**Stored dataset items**

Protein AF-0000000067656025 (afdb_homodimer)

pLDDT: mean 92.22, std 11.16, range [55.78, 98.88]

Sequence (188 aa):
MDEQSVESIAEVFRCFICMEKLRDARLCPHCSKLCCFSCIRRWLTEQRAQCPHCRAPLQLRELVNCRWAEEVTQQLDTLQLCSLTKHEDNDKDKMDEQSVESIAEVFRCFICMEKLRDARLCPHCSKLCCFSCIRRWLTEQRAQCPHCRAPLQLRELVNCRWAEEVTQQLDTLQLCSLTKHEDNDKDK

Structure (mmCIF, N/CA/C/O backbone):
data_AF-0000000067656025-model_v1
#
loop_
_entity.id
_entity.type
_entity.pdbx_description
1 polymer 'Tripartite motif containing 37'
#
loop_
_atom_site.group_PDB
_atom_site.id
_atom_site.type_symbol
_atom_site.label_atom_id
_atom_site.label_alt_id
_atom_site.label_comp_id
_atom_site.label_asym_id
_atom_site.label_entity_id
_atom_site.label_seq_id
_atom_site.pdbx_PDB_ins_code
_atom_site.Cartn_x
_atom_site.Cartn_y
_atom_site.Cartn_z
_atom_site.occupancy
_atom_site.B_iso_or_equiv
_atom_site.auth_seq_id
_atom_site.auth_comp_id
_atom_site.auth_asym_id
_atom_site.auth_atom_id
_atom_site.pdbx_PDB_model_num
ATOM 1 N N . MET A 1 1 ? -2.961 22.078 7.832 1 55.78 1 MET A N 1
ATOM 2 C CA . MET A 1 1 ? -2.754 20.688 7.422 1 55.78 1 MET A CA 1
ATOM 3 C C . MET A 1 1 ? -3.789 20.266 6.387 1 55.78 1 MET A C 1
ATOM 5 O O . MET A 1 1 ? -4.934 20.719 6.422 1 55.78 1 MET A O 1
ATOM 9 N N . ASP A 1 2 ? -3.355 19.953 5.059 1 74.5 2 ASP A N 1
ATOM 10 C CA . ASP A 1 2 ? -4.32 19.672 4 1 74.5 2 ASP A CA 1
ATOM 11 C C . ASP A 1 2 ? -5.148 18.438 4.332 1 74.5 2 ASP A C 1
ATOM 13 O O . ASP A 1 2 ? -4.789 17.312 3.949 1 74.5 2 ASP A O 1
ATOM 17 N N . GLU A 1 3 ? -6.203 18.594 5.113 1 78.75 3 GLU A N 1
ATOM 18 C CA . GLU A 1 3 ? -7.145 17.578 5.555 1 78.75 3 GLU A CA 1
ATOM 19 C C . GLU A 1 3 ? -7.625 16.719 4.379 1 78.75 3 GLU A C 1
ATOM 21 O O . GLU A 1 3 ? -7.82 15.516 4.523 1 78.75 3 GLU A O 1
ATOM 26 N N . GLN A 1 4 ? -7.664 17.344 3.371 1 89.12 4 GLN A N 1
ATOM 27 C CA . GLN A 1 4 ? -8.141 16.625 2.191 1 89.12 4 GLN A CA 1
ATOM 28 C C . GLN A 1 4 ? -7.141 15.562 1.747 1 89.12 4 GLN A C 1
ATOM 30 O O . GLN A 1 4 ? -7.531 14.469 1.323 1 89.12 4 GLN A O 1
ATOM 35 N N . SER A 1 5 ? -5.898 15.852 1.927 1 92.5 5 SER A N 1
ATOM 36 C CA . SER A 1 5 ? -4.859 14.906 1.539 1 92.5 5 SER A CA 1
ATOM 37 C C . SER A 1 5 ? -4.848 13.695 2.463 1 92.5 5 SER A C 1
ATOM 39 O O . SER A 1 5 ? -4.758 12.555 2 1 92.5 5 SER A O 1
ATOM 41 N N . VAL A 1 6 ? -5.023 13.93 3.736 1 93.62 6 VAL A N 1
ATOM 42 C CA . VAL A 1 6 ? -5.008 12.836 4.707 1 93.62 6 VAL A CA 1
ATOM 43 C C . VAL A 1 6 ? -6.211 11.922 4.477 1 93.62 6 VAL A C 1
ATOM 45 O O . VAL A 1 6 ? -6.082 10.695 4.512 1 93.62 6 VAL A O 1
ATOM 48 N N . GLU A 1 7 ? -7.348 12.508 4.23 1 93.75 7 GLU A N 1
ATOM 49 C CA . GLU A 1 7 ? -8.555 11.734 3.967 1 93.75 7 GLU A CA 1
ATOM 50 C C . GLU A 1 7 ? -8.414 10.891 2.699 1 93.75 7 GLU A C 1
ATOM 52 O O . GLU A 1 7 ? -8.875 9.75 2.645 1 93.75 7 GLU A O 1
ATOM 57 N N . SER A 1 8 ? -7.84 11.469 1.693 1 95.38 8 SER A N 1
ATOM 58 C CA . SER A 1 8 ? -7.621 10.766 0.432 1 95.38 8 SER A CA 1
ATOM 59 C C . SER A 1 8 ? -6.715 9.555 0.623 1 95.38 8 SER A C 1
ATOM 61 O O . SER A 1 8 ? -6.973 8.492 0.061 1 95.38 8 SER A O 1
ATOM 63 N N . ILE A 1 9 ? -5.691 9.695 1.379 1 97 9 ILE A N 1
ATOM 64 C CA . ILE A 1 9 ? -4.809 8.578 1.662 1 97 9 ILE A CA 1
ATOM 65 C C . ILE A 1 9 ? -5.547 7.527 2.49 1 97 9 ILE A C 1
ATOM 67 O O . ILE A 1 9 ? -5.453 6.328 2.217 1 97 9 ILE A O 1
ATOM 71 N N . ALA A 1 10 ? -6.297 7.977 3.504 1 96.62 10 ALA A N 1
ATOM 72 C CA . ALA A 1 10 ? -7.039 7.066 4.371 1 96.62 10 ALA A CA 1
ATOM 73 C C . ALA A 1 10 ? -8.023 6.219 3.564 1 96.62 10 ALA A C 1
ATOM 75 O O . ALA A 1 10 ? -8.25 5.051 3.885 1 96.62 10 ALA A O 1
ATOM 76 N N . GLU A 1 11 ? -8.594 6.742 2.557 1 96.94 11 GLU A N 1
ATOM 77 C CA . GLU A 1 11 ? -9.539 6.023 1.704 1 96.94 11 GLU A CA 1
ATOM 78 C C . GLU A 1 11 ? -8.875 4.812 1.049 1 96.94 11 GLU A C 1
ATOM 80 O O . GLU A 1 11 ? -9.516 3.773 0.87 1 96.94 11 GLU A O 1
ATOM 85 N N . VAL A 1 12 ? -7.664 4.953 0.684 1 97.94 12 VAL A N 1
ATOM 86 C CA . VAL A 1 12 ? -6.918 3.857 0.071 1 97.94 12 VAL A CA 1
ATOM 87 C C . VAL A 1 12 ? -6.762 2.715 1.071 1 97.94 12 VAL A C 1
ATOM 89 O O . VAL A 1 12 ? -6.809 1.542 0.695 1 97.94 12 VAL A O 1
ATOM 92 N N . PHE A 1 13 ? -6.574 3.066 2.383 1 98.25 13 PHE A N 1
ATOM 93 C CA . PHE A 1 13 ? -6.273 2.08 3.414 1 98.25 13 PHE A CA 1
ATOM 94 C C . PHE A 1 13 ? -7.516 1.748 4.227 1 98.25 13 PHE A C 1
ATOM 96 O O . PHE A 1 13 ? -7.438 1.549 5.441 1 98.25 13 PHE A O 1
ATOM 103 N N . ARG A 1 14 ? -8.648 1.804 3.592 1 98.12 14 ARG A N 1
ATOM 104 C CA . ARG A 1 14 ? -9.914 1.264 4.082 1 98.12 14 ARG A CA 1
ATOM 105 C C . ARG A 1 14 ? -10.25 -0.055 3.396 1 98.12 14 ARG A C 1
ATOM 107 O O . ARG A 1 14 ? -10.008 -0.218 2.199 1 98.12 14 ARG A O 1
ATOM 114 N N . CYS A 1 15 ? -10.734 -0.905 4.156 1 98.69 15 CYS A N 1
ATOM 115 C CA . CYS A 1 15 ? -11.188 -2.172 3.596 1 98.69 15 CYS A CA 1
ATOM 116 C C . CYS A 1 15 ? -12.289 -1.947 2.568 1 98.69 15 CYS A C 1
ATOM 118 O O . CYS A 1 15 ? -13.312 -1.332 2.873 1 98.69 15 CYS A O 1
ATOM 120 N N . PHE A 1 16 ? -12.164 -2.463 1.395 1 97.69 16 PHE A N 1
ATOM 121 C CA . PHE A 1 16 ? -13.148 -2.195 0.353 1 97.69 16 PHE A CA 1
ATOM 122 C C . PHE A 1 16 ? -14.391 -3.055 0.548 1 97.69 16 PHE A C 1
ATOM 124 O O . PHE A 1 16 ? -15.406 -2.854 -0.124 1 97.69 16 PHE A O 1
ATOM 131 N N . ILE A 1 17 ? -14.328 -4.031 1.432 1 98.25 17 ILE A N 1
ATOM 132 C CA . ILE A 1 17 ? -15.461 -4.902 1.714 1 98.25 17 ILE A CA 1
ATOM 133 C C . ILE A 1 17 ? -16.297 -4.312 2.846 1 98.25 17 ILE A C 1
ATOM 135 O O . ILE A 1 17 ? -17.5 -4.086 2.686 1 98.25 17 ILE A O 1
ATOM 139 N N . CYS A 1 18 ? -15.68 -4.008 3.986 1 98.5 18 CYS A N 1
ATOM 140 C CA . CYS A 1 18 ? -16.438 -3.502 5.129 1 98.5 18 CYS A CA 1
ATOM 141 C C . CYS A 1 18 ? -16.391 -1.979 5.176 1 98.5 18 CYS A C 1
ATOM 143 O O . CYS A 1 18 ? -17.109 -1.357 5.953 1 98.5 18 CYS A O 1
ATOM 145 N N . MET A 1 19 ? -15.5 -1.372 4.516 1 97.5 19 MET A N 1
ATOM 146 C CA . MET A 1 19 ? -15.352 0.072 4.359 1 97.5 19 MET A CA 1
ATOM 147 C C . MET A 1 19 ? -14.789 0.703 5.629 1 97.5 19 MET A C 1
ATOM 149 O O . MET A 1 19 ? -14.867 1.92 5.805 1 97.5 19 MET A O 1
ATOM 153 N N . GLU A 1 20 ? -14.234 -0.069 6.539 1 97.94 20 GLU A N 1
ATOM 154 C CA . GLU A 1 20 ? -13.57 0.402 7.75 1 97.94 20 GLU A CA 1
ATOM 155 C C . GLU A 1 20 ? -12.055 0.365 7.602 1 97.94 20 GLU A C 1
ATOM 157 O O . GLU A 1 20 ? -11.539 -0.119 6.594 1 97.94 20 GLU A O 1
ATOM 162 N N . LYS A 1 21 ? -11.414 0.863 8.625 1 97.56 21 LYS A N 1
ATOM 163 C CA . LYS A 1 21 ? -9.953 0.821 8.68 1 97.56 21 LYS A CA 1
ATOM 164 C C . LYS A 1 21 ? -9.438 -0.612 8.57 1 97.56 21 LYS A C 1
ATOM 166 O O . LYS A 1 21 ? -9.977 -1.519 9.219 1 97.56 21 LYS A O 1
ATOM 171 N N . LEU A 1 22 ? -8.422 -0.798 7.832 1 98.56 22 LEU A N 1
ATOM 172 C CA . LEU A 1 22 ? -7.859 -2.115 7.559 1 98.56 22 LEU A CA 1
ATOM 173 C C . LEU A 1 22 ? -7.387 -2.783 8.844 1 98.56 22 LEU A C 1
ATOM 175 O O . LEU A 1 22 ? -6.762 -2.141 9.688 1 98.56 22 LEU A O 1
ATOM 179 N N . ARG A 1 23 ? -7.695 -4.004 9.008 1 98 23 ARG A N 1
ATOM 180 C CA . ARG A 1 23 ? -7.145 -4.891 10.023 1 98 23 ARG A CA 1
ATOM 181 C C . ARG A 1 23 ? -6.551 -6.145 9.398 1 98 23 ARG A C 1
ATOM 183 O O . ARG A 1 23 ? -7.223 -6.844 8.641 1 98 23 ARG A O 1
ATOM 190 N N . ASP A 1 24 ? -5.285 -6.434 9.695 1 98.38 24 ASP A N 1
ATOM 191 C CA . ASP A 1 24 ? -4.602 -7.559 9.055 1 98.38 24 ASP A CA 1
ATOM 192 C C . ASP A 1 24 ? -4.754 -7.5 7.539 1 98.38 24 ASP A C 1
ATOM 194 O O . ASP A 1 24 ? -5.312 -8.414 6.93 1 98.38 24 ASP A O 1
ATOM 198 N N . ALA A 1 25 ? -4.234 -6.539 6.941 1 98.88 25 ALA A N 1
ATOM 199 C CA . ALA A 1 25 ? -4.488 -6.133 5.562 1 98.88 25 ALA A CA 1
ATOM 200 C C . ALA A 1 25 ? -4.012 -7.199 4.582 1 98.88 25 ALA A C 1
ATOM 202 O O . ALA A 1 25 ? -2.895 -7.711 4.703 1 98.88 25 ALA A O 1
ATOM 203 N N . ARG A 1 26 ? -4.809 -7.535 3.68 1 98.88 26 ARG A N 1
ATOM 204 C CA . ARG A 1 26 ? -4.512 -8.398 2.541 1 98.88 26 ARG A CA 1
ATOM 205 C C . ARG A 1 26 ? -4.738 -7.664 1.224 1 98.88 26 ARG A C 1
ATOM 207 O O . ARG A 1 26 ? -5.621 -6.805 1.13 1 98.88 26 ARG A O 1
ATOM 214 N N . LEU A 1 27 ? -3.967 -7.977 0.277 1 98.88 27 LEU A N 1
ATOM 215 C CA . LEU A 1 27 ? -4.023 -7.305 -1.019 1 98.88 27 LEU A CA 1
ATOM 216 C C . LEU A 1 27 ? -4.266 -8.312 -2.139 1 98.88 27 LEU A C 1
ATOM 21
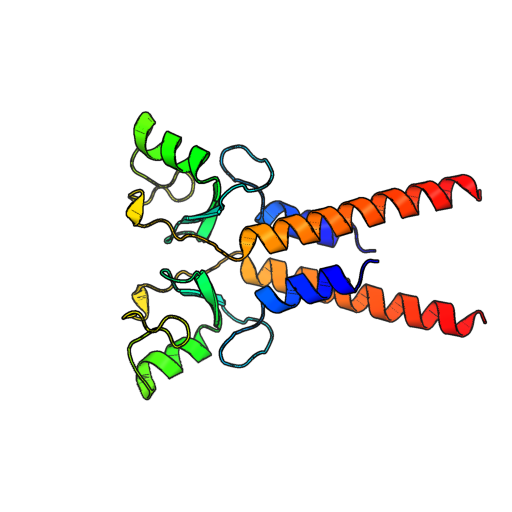8 O O . LEU A 1 27 ? -3.652 -9.383 -2.162 1 98.88 27 LEU A O 1
ATOM 222 N N . CYS A 1 28 ? -5.148 -8.039 -2.979 1 98.81 28 CYS A N 1
ATOM 223 C CA . CYS A 1 28 ? -5.371 -8.844 -4.176 1 98.81 28 CYS A CA 1
ATOM 224 C C . CYS A 1 28 ? -4.211 -8.703 -5.152 1 98.81 28 CYS A C 1
ATOM 226 O O . CYS A 1 28 ? -3.852 -7.594 -5.539 1 98.81 28 CYS A O 1
ATOM 228 N N . PRO A 1 29 ? -3.658 -9.758 -5.625 1 98.5 29 PRO A N 1
ATOM 229 C CA . PRO A 1 29 ? -2.5 -9.672 -6.52 1 98.5 29 PRO A CA 1
ATOM 230 C C . PRO A 1 29 ? -2.865 -9.188 -7.918 1 98.5 29 PRO A C 1
ATOM 232 O O . PRO A 1 29 ? -1.98 -8.867 -8.719 1 98.5 29 PRO A O 1
ATOM 235 N N . HIS A 1 30 ? -4.105 -9.078 -8.203 1 98.12 30 HIS A N 1
ATOM 236 C CA . HIS A 1 30 ? -4.535 -8.719 -9.547 1 98.12 30 HIS A CA 1
ATOM 237 C C . HIS A 1 30 ? -4.844 -7.227 -9.648 1 98.12 30 HIS A C 1
ATOM 239 O O . HIS A 1 30 ? -4.391 -6.555 -10.57 1 98.12 30 HIS A O 1
ATOM 245 N N . CYS A 1 31 ? -5.605 -6.785 -8.711 1 98.69 31 CYS A N 1
ATOM 246 C CA . CYS A 1 31 ? -6.055 -5.402 -8.836 1 98.69 31 CYS A CA 1
ATOM 247 C C . CYS A 1 31 ? -5.434 -4.531 -7.754 1 98.69 31 CYS A C 1
ATOM 249 O O . CYS A 1 31 ? -5.625 -3.312 -7.75 1 98.69 31 CYS A O 1
ATOM 251 N N . SER A 1 32 ? -4.828 -5.102 -6.77 1 98.69 32 SER A N 1
ATOM 252 C CA . SER A 1 32 ? -4.059 -4.441 -5.723 1 98.69 32 SER A CA 1
ATOM 253 C C . SER A 1 32 ? -4.973 -3.816 -4.676 1 98.69 32 SER A C 1
ATOM 255 O O
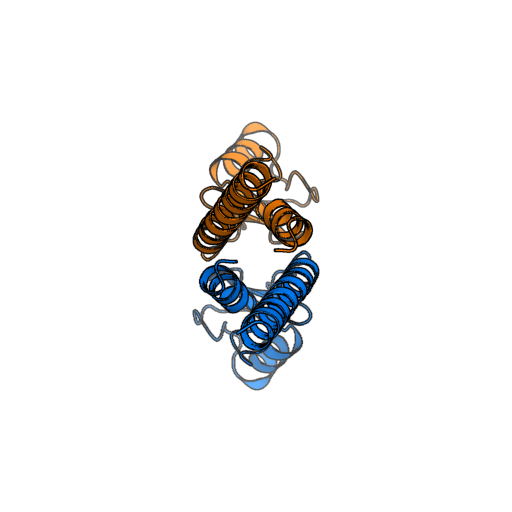 . SER A 1 32 ? -4.512 -3.08 -3.799 1 98.69 32 SER A O 1
ATOM 257 N N . LYS A 1 33 ? -6.254 -4.145 -4.734 1 98.62 33 LYS A N 1
ATOM 258 C CA . LYS A 1 33 ? -7.137 -3.615 -3.699 1 98.62 33 LYS A CA 1
ATOM 259 C C . LYS A 1 33 ? -6.859 -4.273 -2.352 1 98.62 33 LYS A C 1
ATOM 261 O O . LYS A 1 33 ? -6.488 -5.449 -2.293 1 98.62 33 LYS A O 1
ATOM 266 N N . LEU A 1 34 ? -7.141 -3.504 -1.319 1 98.81 34 LEU A N 1
ATOM 267 C CA . LEU A 1 34 ? -6.84 -3.939 0.041 1 98.81 34 LEU A CA 1
ATOM 268 C C . LEU A 1 34 ? -8.117 -4.285 0.795 1 98.81 34 LEU A C 1
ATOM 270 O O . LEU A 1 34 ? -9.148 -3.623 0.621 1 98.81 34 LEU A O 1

**PROMPT**
Give back exactly the lines above starting at the line where "ATOM 237 C C" appears and ending at the line where "ATOM 249 O O" appears, both included, with no other lines.

**SOLUTION FOR THIS TASK**
ATOM 237 C C . HIS A 1 30 ? -4.844 -7.227 -9.648 1 98.12 30 HIS A C 1
ATOM 239 O O . HIS A 1 30 ? -4.391 -6.555 -10.57 1 98.12 30 HIS A O 1
ATOM 245 N N . CYS A 1 31 ? -5.605 -6.785 -8.711 1 98.69 31 CYS A N 1
ATOM 246 C CA . CYS A 1 31 ? -6.055 -5.402 -8.836 1 98.69 31 CYS A CA 1
ATOM 247 C C . CYS A 1 31 ? -5.434 -4.531 -7.754 1 98.69 31 CYS A C 1
ATOM 249 O O . CYS A 1 31 ? -5.625 -3.312 -7.75 1 98.69 31 CYS A O 1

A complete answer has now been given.